*** INFORMATION SHOWN Section Begins ***

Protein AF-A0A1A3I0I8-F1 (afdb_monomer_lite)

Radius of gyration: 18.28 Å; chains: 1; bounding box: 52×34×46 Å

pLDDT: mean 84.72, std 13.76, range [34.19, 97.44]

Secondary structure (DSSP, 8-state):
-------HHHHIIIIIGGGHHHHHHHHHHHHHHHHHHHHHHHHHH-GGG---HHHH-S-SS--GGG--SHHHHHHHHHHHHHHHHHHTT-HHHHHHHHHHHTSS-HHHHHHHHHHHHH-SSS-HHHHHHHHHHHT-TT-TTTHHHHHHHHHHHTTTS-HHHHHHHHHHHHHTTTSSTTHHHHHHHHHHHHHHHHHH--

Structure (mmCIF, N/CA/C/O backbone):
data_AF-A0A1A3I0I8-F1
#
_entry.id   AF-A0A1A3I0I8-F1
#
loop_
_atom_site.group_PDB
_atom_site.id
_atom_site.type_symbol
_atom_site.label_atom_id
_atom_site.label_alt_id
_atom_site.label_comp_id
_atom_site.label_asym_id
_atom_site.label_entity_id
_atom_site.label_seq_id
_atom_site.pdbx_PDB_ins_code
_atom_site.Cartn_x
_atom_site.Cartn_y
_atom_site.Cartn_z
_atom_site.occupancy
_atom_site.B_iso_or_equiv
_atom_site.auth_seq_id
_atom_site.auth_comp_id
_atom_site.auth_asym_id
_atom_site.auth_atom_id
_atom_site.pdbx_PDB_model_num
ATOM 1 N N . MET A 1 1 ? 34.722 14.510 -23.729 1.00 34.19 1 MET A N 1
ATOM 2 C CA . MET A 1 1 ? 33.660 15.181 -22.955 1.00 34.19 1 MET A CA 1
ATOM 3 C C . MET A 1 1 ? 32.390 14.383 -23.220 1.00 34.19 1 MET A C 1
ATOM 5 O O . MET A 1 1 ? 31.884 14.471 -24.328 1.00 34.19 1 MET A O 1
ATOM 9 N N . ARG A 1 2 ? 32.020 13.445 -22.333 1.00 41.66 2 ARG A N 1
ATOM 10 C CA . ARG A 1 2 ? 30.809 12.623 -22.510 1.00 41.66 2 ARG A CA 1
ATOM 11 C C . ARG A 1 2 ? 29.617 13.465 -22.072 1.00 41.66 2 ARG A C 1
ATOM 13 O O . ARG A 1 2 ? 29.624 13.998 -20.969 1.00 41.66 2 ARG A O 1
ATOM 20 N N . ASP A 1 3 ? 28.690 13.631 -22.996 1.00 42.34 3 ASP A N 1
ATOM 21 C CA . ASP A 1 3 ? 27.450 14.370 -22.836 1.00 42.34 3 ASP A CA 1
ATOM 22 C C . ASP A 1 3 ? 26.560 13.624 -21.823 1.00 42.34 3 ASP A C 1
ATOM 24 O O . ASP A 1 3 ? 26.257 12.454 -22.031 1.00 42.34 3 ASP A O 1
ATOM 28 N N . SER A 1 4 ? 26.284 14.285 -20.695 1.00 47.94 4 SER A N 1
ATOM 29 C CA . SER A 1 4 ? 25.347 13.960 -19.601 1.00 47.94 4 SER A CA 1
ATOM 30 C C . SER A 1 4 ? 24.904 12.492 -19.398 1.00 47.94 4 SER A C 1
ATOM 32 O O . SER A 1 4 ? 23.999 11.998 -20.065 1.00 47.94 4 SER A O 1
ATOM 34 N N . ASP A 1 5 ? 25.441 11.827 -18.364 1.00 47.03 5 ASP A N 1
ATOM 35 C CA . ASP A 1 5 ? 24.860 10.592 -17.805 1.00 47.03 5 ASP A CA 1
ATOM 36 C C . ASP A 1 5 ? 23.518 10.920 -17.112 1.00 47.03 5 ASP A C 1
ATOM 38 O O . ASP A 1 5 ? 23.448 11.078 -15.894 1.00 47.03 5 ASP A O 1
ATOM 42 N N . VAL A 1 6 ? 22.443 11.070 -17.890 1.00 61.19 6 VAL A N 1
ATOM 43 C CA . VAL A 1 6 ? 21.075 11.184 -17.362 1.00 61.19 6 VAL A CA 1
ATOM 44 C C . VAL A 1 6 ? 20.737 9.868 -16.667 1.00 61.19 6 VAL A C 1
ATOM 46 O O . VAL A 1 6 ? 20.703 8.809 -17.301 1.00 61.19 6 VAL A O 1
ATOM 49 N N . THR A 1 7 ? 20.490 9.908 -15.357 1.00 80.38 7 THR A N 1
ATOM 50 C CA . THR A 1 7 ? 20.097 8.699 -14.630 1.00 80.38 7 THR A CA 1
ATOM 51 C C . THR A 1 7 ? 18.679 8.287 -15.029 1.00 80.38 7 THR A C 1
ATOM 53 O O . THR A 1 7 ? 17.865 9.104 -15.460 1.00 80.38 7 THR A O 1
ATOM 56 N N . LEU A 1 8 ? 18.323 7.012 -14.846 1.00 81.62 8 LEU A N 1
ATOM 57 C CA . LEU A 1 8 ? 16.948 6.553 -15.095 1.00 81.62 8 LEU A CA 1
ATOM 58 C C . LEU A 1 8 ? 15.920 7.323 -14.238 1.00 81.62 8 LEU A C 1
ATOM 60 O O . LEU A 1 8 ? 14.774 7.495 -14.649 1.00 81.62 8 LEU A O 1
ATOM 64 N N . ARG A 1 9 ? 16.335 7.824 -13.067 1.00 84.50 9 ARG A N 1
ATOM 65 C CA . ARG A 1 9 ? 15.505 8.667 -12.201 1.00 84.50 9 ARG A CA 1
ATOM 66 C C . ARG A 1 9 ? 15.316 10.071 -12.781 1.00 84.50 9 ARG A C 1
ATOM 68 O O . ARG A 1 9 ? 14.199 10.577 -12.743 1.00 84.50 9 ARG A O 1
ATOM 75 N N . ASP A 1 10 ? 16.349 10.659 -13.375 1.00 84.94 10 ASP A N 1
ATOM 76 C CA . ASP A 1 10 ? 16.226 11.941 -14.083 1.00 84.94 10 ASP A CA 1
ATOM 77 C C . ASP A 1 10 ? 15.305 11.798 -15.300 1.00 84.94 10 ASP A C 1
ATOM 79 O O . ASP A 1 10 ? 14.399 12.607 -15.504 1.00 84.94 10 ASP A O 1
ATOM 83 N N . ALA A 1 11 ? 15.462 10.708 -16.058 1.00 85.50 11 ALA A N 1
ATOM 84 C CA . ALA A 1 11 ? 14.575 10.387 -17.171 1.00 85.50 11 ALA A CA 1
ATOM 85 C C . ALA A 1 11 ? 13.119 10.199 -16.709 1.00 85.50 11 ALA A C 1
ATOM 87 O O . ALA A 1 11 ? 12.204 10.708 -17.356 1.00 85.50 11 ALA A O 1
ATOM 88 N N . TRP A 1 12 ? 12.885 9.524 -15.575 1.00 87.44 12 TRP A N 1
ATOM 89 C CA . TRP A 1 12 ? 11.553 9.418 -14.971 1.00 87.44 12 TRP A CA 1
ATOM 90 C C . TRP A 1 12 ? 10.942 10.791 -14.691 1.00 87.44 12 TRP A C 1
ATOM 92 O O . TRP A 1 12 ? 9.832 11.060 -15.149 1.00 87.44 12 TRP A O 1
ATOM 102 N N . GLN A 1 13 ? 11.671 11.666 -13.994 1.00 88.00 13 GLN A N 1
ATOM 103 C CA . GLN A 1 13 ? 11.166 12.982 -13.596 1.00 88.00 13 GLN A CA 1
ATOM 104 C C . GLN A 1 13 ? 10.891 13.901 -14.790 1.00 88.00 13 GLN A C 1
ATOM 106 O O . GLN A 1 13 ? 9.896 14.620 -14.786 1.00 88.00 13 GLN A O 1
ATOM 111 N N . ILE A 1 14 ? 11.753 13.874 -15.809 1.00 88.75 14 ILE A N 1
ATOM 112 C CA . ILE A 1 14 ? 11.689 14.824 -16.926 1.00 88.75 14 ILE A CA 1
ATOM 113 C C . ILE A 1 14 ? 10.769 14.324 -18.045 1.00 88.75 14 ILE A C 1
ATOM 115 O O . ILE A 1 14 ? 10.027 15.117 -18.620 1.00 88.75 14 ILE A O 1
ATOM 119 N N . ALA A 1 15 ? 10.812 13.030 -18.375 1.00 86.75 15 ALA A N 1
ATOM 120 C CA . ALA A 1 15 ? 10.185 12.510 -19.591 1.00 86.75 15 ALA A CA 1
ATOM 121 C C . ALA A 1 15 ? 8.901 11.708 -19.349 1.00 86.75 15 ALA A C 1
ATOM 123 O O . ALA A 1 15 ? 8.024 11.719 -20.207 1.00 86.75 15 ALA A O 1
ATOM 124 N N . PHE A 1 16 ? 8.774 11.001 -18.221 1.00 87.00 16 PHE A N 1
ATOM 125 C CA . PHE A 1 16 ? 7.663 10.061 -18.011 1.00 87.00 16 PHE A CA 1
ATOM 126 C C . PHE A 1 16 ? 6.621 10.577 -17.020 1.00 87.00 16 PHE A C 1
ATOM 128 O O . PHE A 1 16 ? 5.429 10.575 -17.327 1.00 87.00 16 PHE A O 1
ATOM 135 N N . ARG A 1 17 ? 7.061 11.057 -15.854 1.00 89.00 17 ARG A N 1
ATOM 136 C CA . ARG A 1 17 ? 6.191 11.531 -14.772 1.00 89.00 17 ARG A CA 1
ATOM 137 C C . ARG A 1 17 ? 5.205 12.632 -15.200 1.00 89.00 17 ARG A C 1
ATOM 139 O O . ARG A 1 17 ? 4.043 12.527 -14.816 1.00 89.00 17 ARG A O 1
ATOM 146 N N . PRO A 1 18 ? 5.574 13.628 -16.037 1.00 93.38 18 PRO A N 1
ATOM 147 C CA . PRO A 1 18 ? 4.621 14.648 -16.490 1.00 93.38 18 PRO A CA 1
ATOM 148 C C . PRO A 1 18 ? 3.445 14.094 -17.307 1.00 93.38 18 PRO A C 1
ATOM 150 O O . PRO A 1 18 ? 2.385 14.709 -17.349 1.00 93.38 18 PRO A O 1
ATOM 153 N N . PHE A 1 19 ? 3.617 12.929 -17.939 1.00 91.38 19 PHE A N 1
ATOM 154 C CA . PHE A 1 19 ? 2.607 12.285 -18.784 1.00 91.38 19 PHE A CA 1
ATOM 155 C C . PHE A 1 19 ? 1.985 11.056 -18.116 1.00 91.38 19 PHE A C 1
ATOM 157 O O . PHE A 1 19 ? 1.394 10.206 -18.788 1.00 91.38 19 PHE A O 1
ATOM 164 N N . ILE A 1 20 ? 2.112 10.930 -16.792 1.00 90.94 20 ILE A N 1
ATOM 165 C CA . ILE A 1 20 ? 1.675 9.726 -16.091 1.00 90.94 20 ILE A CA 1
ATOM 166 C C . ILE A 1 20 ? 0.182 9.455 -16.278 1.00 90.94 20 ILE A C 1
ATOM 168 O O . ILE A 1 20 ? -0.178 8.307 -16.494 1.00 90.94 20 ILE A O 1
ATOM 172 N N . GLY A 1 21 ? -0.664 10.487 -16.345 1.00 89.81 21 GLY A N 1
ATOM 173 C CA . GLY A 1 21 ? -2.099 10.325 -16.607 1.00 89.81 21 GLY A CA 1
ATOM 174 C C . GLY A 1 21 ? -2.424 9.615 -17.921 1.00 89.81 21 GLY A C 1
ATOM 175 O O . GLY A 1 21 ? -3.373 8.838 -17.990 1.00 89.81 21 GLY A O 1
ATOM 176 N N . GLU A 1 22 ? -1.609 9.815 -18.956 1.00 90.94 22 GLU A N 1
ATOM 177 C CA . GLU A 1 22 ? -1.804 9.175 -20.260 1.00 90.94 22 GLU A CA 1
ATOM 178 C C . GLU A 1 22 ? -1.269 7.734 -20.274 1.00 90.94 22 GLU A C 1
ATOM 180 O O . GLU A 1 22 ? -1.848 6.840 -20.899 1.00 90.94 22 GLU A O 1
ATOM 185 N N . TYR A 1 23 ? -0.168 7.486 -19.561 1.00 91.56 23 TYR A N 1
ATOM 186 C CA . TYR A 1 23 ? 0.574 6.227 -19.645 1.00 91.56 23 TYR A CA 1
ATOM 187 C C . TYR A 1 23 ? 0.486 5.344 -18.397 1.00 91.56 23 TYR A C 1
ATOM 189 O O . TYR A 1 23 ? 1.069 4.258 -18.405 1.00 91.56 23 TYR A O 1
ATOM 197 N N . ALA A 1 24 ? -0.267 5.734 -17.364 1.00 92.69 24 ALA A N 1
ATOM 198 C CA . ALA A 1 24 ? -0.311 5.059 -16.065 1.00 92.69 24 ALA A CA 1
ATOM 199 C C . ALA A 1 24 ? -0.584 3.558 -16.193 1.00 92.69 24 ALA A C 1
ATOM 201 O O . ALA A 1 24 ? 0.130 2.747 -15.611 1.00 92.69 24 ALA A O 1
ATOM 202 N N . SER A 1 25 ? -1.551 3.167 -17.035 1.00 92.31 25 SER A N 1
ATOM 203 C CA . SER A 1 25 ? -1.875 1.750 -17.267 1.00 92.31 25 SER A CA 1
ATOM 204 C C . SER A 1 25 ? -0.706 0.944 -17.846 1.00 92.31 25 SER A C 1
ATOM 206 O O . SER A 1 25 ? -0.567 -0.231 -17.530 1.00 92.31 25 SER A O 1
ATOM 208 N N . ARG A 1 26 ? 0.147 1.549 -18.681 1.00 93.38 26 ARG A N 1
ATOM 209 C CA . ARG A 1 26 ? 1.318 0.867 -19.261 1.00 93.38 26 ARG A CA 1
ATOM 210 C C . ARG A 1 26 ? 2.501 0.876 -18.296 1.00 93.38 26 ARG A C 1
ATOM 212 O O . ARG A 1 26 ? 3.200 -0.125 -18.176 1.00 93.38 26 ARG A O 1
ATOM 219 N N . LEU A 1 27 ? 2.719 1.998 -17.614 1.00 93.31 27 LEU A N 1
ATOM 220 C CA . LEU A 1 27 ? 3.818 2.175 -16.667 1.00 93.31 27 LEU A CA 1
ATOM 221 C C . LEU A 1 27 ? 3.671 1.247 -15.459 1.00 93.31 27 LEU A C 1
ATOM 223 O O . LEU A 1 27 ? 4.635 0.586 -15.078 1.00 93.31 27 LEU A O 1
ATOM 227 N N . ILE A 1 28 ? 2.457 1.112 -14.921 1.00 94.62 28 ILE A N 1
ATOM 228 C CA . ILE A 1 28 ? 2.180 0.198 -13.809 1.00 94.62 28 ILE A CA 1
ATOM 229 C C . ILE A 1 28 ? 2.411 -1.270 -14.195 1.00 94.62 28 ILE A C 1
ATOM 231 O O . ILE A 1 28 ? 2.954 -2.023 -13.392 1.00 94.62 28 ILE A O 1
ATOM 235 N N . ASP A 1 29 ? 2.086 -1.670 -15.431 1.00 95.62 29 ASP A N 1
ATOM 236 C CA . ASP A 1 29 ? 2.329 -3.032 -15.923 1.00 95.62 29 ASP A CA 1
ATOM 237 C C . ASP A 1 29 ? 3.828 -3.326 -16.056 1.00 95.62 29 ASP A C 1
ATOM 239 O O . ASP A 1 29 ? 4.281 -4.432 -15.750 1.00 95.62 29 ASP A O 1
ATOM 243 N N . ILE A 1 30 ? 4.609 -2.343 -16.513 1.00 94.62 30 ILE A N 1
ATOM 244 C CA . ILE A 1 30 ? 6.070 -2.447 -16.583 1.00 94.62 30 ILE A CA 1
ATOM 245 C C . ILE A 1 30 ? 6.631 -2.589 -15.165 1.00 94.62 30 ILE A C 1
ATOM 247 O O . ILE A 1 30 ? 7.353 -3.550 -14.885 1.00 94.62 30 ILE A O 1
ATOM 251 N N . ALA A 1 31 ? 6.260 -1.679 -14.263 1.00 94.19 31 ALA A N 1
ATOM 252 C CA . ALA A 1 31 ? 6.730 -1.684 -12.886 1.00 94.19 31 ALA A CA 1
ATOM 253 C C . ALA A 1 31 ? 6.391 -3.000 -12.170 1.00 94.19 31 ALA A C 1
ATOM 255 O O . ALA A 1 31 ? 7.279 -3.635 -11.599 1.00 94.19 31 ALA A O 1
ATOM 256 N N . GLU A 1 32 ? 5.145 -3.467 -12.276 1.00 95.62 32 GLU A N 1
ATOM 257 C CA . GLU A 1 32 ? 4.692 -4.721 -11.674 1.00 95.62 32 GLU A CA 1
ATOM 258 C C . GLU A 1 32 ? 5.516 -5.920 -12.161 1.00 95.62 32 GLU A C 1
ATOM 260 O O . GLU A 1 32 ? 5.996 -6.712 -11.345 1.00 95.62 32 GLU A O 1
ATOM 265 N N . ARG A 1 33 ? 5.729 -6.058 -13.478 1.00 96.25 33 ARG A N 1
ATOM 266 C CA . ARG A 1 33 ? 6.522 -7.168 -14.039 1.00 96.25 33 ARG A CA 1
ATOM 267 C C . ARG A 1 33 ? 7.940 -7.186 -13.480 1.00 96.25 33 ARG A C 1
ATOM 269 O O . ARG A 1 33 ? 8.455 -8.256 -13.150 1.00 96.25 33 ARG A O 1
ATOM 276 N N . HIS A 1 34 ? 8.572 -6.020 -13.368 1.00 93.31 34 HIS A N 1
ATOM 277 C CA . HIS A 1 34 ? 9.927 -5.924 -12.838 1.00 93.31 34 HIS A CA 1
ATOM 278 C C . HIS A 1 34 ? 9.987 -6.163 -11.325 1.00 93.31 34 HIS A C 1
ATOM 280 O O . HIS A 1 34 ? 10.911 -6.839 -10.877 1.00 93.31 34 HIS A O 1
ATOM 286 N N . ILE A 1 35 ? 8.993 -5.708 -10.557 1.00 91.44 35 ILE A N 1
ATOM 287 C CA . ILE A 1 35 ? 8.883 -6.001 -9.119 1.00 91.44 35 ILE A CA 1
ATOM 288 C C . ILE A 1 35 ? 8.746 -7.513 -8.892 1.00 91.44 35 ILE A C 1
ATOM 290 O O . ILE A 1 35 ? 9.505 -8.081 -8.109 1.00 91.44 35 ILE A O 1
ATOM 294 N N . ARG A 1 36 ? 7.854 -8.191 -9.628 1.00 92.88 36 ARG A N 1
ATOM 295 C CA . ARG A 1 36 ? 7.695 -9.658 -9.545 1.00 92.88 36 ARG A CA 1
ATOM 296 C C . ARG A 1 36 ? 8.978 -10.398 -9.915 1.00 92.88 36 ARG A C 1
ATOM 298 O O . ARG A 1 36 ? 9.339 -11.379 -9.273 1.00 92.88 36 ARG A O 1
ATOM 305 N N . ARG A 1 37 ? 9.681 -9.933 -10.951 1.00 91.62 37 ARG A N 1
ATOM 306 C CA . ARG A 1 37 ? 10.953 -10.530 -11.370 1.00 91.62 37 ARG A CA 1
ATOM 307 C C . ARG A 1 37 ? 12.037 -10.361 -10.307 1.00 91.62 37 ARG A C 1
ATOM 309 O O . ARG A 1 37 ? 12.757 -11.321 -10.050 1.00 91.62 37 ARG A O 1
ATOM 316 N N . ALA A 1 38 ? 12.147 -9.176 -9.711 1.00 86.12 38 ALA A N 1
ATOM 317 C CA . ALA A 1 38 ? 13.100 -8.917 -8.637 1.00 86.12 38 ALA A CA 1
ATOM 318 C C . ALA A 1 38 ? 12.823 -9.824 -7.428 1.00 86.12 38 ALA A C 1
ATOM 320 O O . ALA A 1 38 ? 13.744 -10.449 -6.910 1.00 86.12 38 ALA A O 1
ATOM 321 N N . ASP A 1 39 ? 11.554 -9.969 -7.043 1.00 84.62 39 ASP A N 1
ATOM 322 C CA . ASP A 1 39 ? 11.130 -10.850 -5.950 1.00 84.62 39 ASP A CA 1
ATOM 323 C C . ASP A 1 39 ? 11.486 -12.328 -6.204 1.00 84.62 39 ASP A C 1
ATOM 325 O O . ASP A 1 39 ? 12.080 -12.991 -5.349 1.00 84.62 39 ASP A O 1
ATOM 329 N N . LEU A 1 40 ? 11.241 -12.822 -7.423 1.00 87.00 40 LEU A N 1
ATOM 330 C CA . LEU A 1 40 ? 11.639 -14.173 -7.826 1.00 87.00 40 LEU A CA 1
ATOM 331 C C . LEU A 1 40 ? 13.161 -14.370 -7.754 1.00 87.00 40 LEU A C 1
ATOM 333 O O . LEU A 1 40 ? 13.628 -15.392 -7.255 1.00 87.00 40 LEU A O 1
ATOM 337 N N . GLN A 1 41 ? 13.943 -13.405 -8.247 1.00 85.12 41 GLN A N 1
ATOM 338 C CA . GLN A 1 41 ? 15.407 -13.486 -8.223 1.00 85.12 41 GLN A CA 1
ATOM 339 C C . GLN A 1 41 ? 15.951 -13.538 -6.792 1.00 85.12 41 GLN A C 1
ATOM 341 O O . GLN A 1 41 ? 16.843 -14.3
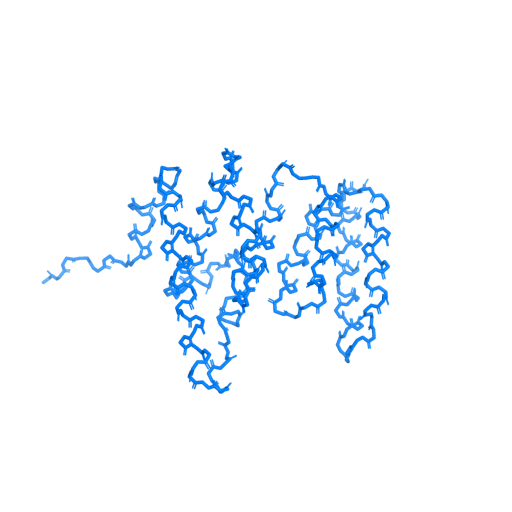37 -6.513 1.00 85.12 41 GLN A O 1
ATOM 346 N N . LEU A 1 42 ? 15.382 -12.744 -5.884 1.00 77.12 42 LEU A N 1
ATOM 347 C CA . LEU A 1 42 ? 15.763 -12.741 -4.471 1.00 77.12 42 LEU A CA 1
ATOM 348 C C . LEU A 1 42 ? 15.341 -14.030 -3.759 1.00 77.12 42 LEU A C 1
ATOM 350 O O . LEU A 1 42 ? 16.091 -14.558 -2.943 1.00 77.12 42 LEU A O 1
ATOM 354 N N . THR A 1 43 ? 14.185 -14.590 -4.117 1.00 76.38 43 THR A N 1
ATOM 355 C CA . THR A 1 43 ? 13.729 -15.883 -3.585 1.00 76.38 43 THR A CA 1
ATOM 356 C C . THR A 1 43 ? 14.692 -17.020 -3.947 1.00 76.38 43 THR A C 1
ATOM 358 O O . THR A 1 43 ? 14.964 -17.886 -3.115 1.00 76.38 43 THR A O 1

*** INFORMATION SHOWN Section Ends ***

■ ASSIGNED TASK
Among the records above, a stretch begins at the line containing "ATOM 223 O O" and ends at the line containing "ATOM 231 O O". Restate that stretch word for word, and nothing else.

■ TASK ANSWER
ATOM 223 O O . LEU A 1 27 ? 4.635 0.586 -15.078 1.00 93.31 27 LEU A O 1
ATOM 227 N N . ILE A 1 28 ? 2.457 1.112 -14.921 1.00 94.62 28 ILE A N 1
ATOM 228 C CA . ILE A 1 28 ? 2.180 0.198 -13.809 1.00 94.62 28 ILE A CA 1
ATOM 229 C C . ILE A 1 28 ? 2.411 -1.270 -14.195 1.00 94.62 28 ILE A C 1
ATOM 231 O O . ILE A 1 28 ? 2.954 -2.023 -13.392 1.00 94.62 28 ILE A O 1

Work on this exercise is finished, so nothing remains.